Well Heather dear, Valentine's Day has come and gone. Another holiday that we all think of you and miss you.

Today I am at a loss of words. Its late and I am still up, at work actually; and I can't stop thinking about you. I can't stop thinking about what might have been....what we all might be doing now if you were still here with us. The memories that we would have made, the laughs, the smiles, everything that we thought we would always have with you, that now we are left without. The pain and frustration that is left behind.

My most vivid memory from the time spent with the girls was at your wake. I remember Bethany coming into the room. I remember locking eyes with her and we hugged...We hugged so tightly and I could just feel the pain inside of her and inside of me and both of our grief taking over. I remember sitting there, staring at your casket. April had to move me away because I had just started repeating the word, "no" over and over again. No as in this isn't real/isn't happening/that's not you. But it was real. It did happen. It was you.

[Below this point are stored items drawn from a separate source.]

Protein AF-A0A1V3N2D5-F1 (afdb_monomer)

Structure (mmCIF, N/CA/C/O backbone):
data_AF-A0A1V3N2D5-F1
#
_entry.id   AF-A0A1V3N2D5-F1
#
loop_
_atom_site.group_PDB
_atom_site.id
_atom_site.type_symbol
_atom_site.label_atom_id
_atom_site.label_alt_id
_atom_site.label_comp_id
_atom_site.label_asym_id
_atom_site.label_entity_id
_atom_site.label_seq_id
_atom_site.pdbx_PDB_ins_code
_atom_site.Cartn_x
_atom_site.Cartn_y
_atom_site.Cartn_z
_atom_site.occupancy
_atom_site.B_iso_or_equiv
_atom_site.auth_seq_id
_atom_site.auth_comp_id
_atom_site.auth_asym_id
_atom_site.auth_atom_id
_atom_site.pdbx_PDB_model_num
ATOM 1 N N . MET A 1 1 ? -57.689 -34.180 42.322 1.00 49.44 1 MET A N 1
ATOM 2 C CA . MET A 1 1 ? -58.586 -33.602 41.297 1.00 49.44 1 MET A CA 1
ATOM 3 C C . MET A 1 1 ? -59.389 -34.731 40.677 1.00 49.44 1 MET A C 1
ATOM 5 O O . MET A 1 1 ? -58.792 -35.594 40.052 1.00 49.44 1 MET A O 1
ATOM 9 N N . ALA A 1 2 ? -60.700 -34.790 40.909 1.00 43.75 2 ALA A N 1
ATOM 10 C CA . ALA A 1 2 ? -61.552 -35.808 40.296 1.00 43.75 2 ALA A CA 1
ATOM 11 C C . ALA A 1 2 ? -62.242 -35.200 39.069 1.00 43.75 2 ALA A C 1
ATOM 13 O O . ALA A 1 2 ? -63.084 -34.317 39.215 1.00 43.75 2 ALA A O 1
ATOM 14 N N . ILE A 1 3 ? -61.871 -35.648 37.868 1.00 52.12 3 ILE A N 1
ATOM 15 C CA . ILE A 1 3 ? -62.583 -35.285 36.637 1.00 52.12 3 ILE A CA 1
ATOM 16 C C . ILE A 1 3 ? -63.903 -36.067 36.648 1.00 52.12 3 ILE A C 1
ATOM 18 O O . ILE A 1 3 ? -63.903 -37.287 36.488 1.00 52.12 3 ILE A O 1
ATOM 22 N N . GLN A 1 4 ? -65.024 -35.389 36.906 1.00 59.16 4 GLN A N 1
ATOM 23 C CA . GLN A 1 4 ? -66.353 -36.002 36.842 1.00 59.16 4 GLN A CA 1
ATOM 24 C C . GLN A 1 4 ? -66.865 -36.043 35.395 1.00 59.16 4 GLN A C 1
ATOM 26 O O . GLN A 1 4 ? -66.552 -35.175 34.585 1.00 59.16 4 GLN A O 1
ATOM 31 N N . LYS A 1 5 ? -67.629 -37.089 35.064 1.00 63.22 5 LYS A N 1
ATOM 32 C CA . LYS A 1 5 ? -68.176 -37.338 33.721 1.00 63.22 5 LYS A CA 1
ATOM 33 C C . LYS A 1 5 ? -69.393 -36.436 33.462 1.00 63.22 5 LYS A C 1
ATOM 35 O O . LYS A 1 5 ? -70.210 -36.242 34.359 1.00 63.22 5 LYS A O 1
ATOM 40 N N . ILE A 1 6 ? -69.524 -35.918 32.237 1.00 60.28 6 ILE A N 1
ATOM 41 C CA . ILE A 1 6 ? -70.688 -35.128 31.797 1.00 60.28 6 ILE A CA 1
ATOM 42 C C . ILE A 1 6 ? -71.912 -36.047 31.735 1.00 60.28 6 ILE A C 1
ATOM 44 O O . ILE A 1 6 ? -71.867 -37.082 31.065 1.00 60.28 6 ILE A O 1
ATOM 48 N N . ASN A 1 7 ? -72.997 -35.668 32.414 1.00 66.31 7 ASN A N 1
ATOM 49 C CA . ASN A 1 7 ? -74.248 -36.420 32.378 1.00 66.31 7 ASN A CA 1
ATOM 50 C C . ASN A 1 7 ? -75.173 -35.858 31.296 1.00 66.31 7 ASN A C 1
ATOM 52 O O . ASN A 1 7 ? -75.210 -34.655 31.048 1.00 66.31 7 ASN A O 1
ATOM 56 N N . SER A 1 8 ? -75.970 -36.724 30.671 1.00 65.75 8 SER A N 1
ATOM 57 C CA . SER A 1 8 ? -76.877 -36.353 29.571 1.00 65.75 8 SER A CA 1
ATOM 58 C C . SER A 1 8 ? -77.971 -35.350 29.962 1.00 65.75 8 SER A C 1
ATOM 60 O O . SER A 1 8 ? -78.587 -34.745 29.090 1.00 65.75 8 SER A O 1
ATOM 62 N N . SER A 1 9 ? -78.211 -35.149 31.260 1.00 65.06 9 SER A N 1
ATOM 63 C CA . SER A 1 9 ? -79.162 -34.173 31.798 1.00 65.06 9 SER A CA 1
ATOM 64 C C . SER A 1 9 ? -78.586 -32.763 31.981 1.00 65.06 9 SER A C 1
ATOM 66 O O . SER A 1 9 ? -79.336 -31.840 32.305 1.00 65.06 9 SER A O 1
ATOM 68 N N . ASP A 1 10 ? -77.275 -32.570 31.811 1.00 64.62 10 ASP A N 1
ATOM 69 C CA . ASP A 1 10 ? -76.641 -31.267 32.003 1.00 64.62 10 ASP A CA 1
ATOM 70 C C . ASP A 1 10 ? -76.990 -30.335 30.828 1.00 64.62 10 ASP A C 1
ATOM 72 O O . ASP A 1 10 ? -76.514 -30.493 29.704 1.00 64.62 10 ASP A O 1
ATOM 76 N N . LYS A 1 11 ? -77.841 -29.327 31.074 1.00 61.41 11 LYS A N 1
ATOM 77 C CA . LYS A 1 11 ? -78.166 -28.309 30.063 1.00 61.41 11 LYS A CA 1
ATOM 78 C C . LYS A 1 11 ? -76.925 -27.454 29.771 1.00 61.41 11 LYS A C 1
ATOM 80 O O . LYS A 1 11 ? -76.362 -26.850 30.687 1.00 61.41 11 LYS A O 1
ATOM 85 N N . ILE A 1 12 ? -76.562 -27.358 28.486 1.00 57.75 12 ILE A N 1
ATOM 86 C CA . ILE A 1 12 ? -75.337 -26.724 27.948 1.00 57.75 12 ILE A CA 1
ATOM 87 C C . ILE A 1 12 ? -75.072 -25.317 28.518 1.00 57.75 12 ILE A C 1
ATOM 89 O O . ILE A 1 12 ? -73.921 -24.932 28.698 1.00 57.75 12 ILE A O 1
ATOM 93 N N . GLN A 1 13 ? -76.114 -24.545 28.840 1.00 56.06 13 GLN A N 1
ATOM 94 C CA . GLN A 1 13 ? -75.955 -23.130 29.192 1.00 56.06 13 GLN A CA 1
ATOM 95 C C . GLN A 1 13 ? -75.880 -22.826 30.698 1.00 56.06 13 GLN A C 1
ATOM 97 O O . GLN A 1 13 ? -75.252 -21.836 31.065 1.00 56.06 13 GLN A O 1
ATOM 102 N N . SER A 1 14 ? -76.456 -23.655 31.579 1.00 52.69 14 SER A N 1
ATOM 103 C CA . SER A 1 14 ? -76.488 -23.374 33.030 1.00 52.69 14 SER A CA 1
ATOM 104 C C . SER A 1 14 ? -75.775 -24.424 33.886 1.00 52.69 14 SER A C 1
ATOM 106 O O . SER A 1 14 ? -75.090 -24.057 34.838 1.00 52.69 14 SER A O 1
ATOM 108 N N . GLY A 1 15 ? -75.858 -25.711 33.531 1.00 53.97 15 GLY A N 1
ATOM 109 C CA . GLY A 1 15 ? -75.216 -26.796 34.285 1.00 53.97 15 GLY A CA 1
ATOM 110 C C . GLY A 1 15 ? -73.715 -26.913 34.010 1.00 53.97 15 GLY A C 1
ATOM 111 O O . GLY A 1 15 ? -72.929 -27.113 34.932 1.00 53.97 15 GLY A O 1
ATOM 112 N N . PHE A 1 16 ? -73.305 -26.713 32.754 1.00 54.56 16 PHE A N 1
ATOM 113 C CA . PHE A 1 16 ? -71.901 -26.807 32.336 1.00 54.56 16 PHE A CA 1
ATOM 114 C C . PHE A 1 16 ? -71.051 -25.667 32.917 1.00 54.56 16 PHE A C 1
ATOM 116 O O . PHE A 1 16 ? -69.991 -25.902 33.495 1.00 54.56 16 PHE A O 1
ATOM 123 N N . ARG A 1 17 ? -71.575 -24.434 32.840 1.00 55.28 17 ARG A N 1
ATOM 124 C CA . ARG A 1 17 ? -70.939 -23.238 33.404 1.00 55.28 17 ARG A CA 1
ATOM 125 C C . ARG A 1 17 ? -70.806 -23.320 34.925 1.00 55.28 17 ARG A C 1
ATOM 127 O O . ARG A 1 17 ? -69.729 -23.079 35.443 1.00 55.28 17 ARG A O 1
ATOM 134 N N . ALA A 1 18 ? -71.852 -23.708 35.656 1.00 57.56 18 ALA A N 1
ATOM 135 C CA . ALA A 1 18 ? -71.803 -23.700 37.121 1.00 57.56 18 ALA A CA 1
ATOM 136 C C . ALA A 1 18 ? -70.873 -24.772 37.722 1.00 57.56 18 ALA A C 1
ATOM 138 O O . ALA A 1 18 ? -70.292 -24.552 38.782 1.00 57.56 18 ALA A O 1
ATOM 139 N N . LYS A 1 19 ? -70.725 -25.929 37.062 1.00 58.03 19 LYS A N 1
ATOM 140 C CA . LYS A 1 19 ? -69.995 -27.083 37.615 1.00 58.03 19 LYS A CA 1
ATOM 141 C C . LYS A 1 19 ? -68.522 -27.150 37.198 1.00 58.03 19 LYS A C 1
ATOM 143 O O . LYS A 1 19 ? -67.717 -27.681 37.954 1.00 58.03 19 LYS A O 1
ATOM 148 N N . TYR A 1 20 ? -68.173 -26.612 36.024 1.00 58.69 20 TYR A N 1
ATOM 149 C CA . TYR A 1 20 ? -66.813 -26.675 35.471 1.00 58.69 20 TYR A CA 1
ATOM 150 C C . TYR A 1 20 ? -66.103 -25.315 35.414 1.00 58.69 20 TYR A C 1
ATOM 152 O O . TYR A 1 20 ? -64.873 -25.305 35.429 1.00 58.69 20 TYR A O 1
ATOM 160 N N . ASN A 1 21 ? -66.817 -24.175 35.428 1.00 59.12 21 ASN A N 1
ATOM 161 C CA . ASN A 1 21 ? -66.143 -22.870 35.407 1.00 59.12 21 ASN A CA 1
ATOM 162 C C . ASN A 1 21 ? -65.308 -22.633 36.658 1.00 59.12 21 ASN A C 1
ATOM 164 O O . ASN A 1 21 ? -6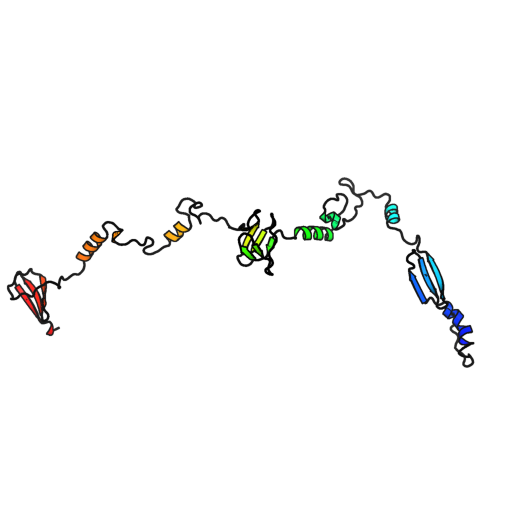4.233 -22.087 36.521 1.00 59.12 21 ASN A O 1
ATOM 168 N N . ALA A 1 22 ? -65.701 -23.122 37.839 1.00 60.66 22 ALA A N 1
ATOM 169 C CA . ALA A 1 22 ? -64.869 -22.962 39.035 1.00 60.66 22 ALA A CA 1
ATOM 170 C C . ALA A 1 22 ? -63.446 -23.536 38.854 1.00 60.66 22 ALA A C 1
ATOM 1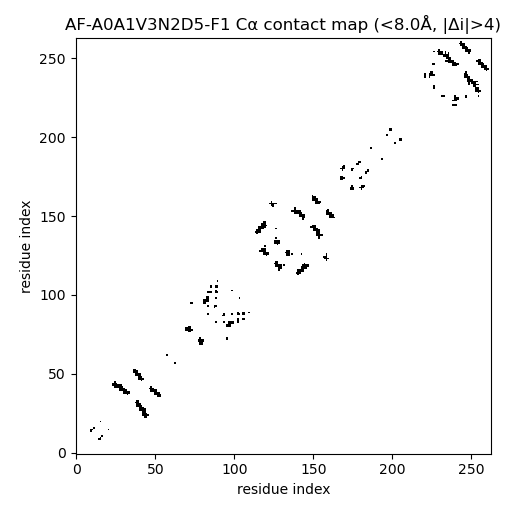72 O O . ALA A 1 22 ? -62.491 -22.972 39.372 1.00 60.66 22 ALA A O 1
ATOM 173 N N . ALA A 1 23 ? -63.288 -24.616 38.077 1.00 66.12 23 ALA A N 1
ATOM 174 C CA . ALA A 1 23 ? -61.979 -25.188 37.759 1.00 66.12 23 ALA A CA 1
ATOM 175 C C . ALA A 1 23 ? -61.296 -24.491 36.568 1.00 66.12 23 ALA A C 1
ATOM 177 O O . ALA A 1 23 ? -60.078 -24.342 36.563 1.00 66.12 23 ALA A O 1
ATOM 178 N N . VAL A 1 24 ? -62.061 -24.058 35.560 1.00 69.56 24 VAL A N 1
ATOM 179 C CA . VAL A 1 24 ? -61.530 -23.339 34.385 1.00 69.56 24 VAL A CA 1
ATOM 180 C C . VAL A 1 24 ? -61.069 -21.925 34.755 1.00 69.56 24 VAL A C 1
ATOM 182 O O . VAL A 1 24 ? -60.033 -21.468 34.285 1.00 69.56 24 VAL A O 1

Your parents and family were so strong Heather. Strong for all of us. I am so grateful for that.

We were lucky to have loved you, to have had you in our lives, and to have known your beautiful smile and face.

Sometimes the hardest thing is letting go. I know that I have yet to do that. You were one of the best things that happened to me at Stout. You made my freshman year go from lonely to fun and all because Jenny F wandered into my room one night. You were across the hall from me the whole time, and I never even knew.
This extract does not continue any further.